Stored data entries
++++++
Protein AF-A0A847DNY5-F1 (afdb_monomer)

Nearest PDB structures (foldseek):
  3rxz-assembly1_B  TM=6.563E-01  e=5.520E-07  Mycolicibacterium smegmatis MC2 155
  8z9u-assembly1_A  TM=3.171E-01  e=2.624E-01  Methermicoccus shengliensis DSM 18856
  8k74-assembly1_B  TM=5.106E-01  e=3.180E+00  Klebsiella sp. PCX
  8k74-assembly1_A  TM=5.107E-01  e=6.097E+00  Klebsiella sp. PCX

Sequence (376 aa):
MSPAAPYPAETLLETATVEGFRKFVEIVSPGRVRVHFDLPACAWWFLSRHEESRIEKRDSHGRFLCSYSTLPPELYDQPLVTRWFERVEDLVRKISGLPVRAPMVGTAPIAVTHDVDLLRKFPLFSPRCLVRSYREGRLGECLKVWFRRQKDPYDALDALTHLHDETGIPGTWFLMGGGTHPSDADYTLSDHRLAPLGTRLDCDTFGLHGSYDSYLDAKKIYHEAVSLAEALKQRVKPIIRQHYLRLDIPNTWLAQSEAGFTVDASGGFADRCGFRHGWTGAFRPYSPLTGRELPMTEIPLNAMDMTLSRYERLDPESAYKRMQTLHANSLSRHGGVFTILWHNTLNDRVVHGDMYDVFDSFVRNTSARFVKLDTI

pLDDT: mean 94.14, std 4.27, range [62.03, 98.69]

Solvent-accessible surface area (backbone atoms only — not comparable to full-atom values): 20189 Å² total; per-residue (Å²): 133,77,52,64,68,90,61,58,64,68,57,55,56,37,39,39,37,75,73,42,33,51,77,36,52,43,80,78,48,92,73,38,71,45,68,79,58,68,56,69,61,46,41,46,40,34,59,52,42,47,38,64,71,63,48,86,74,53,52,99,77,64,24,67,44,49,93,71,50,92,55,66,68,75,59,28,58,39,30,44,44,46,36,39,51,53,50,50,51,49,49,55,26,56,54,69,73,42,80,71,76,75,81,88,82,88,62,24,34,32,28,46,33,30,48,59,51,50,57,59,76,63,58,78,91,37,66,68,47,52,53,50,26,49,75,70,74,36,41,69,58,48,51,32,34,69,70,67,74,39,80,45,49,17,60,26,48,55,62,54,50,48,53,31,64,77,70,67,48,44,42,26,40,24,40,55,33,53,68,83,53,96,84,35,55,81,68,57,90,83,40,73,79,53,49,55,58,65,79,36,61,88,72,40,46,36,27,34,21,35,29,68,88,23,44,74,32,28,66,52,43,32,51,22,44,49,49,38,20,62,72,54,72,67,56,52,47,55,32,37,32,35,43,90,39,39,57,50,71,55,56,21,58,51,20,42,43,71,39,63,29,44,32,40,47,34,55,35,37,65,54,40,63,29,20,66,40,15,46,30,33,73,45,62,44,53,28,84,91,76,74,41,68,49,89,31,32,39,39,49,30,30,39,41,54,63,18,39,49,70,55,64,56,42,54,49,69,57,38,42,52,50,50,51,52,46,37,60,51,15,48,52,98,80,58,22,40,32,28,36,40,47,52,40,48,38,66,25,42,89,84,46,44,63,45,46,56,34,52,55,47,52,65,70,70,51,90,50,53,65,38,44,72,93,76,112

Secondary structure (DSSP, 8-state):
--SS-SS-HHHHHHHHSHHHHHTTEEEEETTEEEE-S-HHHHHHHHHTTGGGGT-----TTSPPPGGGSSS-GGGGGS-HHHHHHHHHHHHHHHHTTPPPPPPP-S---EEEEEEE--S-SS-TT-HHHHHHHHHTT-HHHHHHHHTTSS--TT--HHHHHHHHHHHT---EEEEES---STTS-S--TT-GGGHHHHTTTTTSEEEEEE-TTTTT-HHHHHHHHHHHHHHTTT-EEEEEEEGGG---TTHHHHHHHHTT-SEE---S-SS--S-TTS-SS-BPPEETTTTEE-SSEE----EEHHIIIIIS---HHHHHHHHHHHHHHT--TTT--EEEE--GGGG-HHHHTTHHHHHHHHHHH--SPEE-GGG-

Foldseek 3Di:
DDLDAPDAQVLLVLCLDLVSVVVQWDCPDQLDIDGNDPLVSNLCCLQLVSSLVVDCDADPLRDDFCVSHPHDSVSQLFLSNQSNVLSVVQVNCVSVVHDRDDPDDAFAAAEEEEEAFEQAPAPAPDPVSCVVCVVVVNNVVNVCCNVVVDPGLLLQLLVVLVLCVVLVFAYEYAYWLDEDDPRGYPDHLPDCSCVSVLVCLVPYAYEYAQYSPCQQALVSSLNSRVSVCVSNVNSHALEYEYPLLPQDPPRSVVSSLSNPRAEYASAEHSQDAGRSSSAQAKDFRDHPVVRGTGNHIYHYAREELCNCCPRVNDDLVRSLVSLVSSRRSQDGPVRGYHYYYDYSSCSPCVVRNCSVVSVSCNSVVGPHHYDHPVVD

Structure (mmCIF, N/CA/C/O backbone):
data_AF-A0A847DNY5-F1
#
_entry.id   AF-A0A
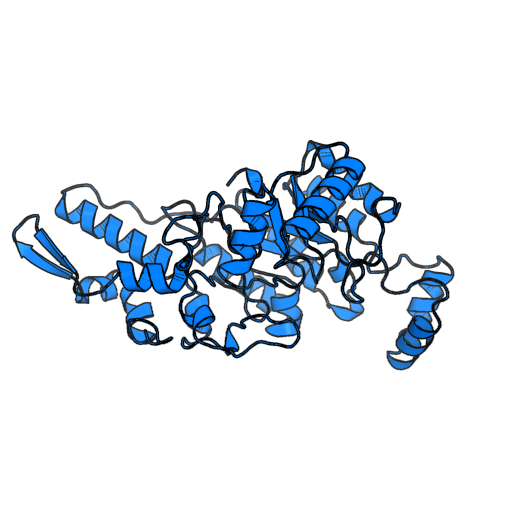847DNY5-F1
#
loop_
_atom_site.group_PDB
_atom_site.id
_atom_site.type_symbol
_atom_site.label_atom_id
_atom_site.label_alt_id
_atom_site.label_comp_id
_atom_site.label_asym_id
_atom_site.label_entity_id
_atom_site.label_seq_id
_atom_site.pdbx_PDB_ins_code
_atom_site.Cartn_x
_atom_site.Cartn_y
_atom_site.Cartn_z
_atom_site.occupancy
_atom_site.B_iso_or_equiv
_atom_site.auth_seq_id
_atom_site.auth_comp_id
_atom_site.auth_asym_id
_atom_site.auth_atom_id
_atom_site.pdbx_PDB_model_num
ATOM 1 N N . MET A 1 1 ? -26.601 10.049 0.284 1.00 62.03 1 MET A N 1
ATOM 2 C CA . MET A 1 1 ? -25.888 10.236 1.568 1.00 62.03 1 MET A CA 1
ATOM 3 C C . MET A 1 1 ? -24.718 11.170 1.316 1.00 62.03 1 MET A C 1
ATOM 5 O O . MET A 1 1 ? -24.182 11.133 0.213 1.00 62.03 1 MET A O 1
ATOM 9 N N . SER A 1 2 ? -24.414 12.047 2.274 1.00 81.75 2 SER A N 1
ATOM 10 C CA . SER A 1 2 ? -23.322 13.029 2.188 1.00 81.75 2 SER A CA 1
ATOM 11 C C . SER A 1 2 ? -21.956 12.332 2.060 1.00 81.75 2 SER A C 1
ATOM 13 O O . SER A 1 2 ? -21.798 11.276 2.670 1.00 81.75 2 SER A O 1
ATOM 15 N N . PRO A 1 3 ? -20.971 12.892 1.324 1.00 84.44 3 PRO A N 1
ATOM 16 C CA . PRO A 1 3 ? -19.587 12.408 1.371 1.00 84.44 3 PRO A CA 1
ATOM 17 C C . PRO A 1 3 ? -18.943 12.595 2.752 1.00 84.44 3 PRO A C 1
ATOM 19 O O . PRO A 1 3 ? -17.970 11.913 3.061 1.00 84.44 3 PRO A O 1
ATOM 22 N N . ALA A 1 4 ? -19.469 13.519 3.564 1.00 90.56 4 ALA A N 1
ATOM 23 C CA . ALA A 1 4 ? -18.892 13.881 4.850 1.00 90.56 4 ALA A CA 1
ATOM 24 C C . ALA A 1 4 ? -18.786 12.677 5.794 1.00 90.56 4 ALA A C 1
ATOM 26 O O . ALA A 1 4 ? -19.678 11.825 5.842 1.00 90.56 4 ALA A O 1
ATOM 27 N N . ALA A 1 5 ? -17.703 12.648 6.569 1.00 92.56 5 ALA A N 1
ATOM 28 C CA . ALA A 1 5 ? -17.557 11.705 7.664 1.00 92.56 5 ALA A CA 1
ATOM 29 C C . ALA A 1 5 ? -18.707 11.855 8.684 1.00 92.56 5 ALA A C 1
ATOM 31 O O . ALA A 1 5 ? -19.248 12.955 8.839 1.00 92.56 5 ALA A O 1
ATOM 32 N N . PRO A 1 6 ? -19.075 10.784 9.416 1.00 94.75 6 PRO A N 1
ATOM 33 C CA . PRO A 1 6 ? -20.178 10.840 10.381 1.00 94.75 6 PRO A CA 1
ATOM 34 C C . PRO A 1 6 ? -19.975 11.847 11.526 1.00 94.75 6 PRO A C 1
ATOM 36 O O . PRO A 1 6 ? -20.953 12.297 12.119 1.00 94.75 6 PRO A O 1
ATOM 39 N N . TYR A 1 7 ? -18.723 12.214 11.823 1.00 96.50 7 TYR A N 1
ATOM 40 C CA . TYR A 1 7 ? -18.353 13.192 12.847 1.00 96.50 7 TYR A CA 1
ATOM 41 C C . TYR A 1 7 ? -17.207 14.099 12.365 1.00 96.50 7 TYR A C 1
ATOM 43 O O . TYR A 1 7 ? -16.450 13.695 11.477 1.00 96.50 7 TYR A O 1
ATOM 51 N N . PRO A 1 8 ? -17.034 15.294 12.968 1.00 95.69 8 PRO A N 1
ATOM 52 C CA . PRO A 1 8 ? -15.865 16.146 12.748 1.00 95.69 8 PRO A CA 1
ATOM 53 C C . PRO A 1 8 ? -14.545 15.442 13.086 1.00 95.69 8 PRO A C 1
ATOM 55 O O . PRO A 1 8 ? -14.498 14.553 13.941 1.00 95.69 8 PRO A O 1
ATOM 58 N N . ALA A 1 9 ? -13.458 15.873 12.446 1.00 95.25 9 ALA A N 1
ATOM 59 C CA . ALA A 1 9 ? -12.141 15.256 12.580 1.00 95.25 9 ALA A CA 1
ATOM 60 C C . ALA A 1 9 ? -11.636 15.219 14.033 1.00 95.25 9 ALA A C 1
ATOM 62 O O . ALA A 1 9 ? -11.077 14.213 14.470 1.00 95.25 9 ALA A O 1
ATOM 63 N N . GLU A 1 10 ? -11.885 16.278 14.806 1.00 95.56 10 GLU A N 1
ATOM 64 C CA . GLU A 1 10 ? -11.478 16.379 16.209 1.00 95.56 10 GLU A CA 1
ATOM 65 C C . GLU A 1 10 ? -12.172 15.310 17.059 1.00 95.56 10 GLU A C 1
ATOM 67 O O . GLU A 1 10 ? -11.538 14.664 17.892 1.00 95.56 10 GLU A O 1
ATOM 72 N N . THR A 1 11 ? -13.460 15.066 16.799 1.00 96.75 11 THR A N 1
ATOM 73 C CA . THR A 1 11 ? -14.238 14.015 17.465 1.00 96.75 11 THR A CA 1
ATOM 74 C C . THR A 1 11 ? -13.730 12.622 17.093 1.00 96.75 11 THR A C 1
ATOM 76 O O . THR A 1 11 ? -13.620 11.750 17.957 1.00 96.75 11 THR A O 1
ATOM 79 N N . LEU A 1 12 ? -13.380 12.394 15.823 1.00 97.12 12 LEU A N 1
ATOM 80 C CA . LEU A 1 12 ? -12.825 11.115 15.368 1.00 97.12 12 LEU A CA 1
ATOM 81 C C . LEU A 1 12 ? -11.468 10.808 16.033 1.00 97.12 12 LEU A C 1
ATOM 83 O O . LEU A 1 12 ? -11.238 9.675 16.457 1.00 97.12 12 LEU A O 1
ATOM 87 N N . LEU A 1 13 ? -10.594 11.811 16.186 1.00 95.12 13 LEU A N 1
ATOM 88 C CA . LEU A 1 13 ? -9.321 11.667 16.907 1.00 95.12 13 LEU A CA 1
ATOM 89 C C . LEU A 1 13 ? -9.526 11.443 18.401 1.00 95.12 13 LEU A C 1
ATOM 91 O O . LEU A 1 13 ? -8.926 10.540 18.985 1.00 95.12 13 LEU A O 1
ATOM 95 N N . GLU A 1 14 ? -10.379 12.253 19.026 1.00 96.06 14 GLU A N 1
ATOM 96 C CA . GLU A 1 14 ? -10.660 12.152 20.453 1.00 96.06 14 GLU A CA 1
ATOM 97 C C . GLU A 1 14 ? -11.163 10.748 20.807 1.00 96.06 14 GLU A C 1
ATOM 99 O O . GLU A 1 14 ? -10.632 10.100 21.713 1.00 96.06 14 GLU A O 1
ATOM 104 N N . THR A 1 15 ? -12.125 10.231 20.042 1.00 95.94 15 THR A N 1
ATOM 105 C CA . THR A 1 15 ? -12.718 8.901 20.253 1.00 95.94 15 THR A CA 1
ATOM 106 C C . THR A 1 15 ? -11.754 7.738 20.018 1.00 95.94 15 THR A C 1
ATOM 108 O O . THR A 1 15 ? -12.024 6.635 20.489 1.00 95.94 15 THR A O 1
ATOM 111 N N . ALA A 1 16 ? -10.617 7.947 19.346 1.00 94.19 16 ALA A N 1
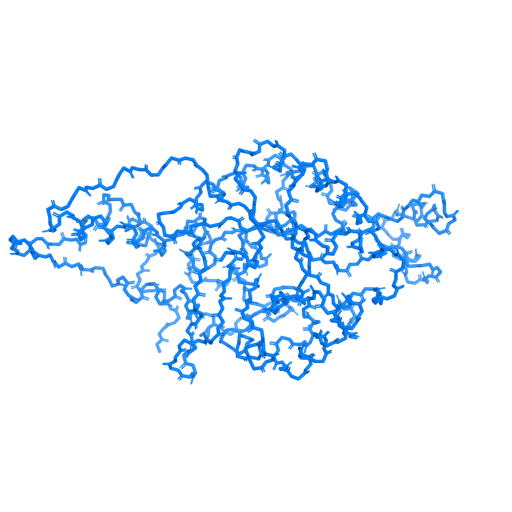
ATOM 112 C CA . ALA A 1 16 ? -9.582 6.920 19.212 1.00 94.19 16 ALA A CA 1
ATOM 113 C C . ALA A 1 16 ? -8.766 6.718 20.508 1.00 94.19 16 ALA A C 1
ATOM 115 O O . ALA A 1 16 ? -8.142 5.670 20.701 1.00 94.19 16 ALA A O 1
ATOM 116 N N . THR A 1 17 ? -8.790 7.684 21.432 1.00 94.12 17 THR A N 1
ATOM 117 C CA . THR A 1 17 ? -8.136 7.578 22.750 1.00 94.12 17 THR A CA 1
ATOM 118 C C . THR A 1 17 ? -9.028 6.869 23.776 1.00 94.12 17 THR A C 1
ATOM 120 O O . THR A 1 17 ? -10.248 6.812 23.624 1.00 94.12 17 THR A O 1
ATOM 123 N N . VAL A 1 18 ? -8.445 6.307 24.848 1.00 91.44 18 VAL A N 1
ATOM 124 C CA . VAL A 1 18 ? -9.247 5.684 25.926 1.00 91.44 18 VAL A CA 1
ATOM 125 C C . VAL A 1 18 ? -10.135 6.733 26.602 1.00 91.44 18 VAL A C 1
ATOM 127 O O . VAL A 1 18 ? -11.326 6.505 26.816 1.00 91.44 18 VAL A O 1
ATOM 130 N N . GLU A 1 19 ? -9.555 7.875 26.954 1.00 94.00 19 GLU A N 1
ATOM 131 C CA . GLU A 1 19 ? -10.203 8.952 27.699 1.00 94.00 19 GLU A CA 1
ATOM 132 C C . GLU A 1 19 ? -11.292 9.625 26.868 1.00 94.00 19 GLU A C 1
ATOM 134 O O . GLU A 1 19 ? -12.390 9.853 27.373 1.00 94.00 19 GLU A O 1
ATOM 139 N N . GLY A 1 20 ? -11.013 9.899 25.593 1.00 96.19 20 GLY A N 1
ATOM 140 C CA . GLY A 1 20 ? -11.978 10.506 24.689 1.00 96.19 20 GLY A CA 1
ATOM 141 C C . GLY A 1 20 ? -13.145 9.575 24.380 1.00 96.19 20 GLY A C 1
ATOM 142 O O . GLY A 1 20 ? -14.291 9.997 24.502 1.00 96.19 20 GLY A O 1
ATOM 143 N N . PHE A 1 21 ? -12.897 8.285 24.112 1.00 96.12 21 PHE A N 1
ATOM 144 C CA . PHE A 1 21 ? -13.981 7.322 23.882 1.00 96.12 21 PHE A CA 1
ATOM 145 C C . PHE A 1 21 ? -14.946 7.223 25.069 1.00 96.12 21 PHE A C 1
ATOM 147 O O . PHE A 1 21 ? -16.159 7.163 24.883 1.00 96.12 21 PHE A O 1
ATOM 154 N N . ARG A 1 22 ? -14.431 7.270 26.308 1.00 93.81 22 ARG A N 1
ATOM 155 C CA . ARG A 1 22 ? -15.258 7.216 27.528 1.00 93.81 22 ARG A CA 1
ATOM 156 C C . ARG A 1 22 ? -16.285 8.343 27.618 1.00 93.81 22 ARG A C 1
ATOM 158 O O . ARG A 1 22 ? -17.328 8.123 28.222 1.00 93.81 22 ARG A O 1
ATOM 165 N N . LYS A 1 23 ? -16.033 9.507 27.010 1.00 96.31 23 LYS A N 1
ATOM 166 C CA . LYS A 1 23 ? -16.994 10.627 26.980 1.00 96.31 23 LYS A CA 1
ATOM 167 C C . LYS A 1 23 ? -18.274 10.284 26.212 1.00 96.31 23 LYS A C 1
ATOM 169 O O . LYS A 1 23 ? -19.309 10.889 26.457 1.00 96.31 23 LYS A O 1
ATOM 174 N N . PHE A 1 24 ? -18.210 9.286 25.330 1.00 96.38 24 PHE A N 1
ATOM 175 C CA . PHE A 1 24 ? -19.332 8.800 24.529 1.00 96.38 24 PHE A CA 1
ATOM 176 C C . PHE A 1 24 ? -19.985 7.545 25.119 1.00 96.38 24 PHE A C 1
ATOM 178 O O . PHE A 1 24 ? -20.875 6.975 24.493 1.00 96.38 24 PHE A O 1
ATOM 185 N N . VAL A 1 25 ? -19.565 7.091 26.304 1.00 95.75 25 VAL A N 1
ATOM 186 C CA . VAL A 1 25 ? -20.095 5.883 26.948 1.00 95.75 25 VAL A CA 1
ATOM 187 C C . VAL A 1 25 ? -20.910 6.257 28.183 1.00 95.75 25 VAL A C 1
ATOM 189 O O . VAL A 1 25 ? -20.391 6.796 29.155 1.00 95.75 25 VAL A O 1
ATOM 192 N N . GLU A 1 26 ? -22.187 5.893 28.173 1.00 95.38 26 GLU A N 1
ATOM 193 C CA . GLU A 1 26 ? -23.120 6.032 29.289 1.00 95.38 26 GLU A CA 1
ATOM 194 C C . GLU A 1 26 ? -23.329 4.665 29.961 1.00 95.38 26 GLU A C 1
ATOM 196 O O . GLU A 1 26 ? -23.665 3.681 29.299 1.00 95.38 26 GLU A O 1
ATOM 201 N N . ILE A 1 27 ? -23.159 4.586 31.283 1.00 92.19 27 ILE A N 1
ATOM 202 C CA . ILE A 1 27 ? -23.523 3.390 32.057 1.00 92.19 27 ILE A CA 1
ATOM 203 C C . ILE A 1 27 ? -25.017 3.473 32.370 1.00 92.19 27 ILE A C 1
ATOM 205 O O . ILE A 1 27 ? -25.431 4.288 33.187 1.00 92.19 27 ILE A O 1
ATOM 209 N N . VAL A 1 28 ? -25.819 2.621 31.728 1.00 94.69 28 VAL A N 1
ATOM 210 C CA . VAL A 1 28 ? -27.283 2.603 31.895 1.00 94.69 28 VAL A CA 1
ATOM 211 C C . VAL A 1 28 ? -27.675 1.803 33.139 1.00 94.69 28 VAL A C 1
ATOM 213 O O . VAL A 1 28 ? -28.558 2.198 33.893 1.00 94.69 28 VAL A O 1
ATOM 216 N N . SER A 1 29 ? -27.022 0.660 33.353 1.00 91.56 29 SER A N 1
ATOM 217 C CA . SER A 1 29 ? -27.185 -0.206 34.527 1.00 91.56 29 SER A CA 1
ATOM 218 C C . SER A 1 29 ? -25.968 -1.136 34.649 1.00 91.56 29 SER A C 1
++++++
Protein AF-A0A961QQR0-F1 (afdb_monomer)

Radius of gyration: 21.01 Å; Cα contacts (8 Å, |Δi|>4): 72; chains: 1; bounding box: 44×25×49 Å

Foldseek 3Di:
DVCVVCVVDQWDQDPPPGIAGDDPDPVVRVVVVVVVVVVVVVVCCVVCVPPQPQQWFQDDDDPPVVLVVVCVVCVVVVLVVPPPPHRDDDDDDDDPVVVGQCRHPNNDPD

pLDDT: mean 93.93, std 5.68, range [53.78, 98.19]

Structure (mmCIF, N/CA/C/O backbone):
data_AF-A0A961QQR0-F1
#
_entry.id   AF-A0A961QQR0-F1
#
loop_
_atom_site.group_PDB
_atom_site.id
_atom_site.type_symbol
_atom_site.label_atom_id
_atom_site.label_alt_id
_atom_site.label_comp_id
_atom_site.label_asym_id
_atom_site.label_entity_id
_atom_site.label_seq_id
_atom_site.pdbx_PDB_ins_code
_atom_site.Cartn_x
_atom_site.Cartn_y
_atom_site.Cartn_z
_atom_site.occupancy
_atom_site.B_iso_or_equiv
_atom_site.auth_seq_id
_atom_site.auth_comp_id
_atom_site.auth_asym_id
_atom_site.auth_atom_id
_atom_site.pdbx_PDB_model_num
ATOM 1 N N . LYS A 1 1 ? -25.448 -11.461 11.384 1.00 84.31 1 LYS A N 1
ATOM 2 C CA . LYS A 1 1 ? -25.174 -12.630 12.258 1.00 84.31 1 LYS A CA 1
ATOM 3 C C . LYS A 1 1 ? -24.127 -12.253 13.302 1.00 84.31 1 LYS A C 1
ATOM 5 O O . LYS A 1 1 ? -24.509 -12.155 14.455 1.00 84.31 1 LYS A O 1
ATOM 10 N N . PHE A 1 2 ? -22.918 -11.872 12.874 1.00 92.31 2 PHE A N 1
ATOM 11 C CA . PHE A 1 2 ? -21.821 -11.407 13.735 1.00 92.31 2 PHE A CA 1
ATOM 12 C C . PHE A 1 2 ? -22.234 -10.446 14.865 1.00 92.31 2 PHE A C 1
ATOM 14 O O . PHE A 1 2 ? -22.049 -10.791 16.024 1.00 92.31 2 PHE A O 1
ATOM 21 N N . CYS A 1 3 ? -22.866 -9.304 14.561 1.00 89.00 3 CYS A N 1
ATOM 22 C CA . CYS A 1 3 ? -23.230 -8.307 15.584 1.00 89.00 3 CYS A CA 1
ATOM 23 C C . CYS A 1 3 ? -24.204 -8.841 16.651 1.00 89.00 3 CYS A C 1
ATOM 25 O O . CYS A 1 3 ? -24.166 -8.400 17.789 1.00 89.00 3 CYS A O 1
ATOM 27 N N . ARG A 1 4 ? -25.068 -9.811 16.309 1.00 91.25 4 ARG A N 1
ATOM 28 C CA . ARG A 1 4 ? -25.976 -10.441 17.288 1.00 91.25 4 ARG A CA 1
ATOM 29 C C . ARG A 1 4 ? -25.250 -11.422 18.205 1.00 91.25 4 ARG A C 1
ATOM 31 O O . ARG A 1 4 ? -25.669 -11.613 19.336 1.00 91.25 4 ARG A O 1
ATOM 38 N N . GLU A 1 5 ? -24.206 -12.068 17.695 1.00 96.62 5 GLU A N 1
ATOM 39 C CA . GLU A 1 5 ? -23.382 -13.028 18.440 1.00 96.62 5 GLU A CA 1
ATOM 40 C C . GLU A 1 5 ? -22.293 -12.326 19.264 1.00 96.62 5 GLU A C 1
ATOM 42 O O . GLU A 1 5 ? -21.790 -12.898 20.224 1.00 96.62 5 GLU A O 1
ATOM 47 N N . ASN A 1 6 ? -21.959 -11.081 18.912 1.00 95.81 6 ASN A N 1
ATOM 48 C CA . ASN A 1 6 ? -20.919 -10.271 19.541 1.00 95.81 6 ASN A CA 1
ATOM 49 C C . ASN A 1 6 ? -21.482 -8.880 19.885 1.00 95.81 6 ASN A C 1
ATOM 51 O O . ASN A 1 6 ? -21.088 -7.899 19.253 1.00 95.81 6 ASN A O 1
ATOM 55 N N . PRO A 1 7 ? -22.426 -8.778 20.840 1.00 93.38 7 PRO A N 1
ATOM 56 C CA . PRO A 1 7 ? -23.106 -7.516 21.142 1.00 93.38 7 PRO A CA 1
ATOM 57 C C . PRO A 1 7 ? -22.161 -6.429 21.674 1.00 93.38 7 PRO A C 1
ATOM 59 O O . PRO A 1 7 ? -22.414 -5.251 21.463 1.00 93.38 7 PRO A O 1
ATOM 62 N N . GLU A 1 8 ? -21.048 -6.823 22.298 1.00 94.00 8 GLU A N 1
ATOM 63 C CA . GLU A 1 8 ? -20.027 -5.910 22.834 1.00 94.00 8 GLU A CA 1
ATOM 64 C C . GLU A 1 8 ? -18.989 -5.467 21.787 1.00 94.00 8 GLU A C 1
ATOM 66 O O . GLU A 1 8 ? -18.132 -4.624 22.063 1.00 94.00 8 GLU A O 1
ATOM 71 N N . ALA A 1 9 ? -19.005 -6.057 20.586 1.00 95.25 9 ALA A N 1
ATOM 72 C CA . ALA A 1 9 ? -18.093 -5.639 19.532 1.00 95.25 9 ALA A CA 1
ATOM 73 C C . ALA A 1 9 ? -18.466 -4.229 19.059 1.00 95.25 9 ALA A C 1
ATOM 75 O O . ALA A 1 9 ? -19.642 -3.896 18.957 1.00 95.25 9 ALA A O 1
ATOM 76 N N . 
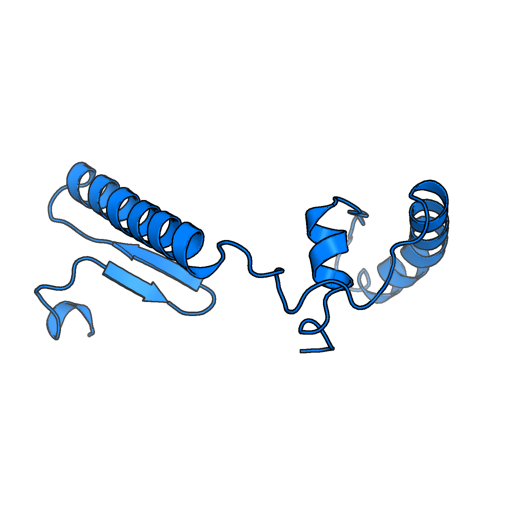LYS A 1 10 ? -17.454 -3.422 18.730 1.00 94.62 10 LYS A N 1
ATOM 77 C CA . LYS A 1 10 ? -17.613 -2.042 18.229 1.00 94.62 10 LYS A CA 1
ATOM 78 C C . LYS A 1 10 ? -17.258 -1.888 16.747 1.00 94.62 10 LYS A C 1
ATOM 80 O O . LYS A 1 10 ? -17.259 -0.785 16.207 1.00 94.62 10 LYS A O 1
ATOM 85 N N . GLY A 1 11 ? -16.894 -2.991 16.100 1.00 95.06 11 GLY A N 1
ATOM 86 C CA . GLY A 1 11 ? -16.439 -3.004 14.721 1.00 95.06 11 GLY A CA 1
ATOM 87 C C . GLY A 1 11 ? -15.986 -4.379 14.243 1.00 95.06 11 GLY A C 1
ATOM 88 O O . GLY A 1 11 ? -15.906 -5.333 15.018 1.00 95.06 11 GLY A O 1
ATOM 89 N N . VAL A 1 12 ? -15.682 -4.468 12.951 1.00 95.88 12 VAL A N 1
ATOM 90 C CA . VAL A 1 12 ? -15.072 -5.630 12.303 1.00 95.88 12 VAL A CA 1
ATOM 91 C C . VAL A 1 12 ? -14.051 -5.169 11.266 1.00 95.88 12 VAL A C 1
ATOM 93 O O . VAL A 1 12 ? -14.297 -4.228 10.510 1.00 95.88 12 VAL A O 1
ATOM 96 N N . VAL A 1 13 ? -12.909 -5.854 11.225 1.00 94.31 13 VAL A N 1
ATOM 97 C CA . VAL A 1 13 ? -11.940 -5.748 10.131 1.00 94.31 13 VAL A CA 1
++++++
How to complete this task
The lines to extract from the data above begin with the line containing "Protein AF-A0A847DNY5-F1 (afdb_monomer)" and end with the line containing "pLDDT: mean 94.14, std". Extract them exactly, including both.

Your response
Protein AF-A0A847DNY5-F1 (afdb_monomer)

Nearest PDB structures (foldseek):
  3rxz-assembly1_B  TM=6.563E-01  e=5.520E-07  Mycolicibacterium smegmatis MC2 155
  8z9u-assembly1_A  TM=3.171E-01  e=2.624E-01  Methermicoccus shengliensis DSM 18856
  8k74-assembly1_B  TM=5.106E-01  e=3.180E+00  Klebsiella sp. PCX
  8k74-assembly1_A  TM=5.107E-01  e=6.097E+00  Klebsiella sp. PCX

Sequence (376 aa):
MSPAAPYPAETLLETATVEGFRKFVEIVSPGRVRVHFDLPACAWWFLSRHEESRIEKRDSHGRFLCSYSTLPPELYDQPLVTRWFERVEDLVRKISGLPVRAPMVGTAPIAVTHDVDLLRKFPLFSPRCLVRSYREGRLGECLKVWFRRQKDPYDALDALTHLHDETGIPGTWFLMGGGTHPSDADYTLSDHRLAPLGTRLDCDTFGLHGSYDSYLDAKKIYHEAVSLAEALKQRVKPIIRQHYLRLDIPNTWLAQSEAGFTVDASGGFADRCGFRHGWTGAFRPYSPLTGRELPMTEIPLNAMDMTLSRYERLDPESAYKRMQTLHANSLSRHGGVFTILWHNTLNDRVVHGDMYDVFDSFVRNTSARFVKLDTI

pLDDT: mean 94.14, std 4.27, range [62.03, 98.69]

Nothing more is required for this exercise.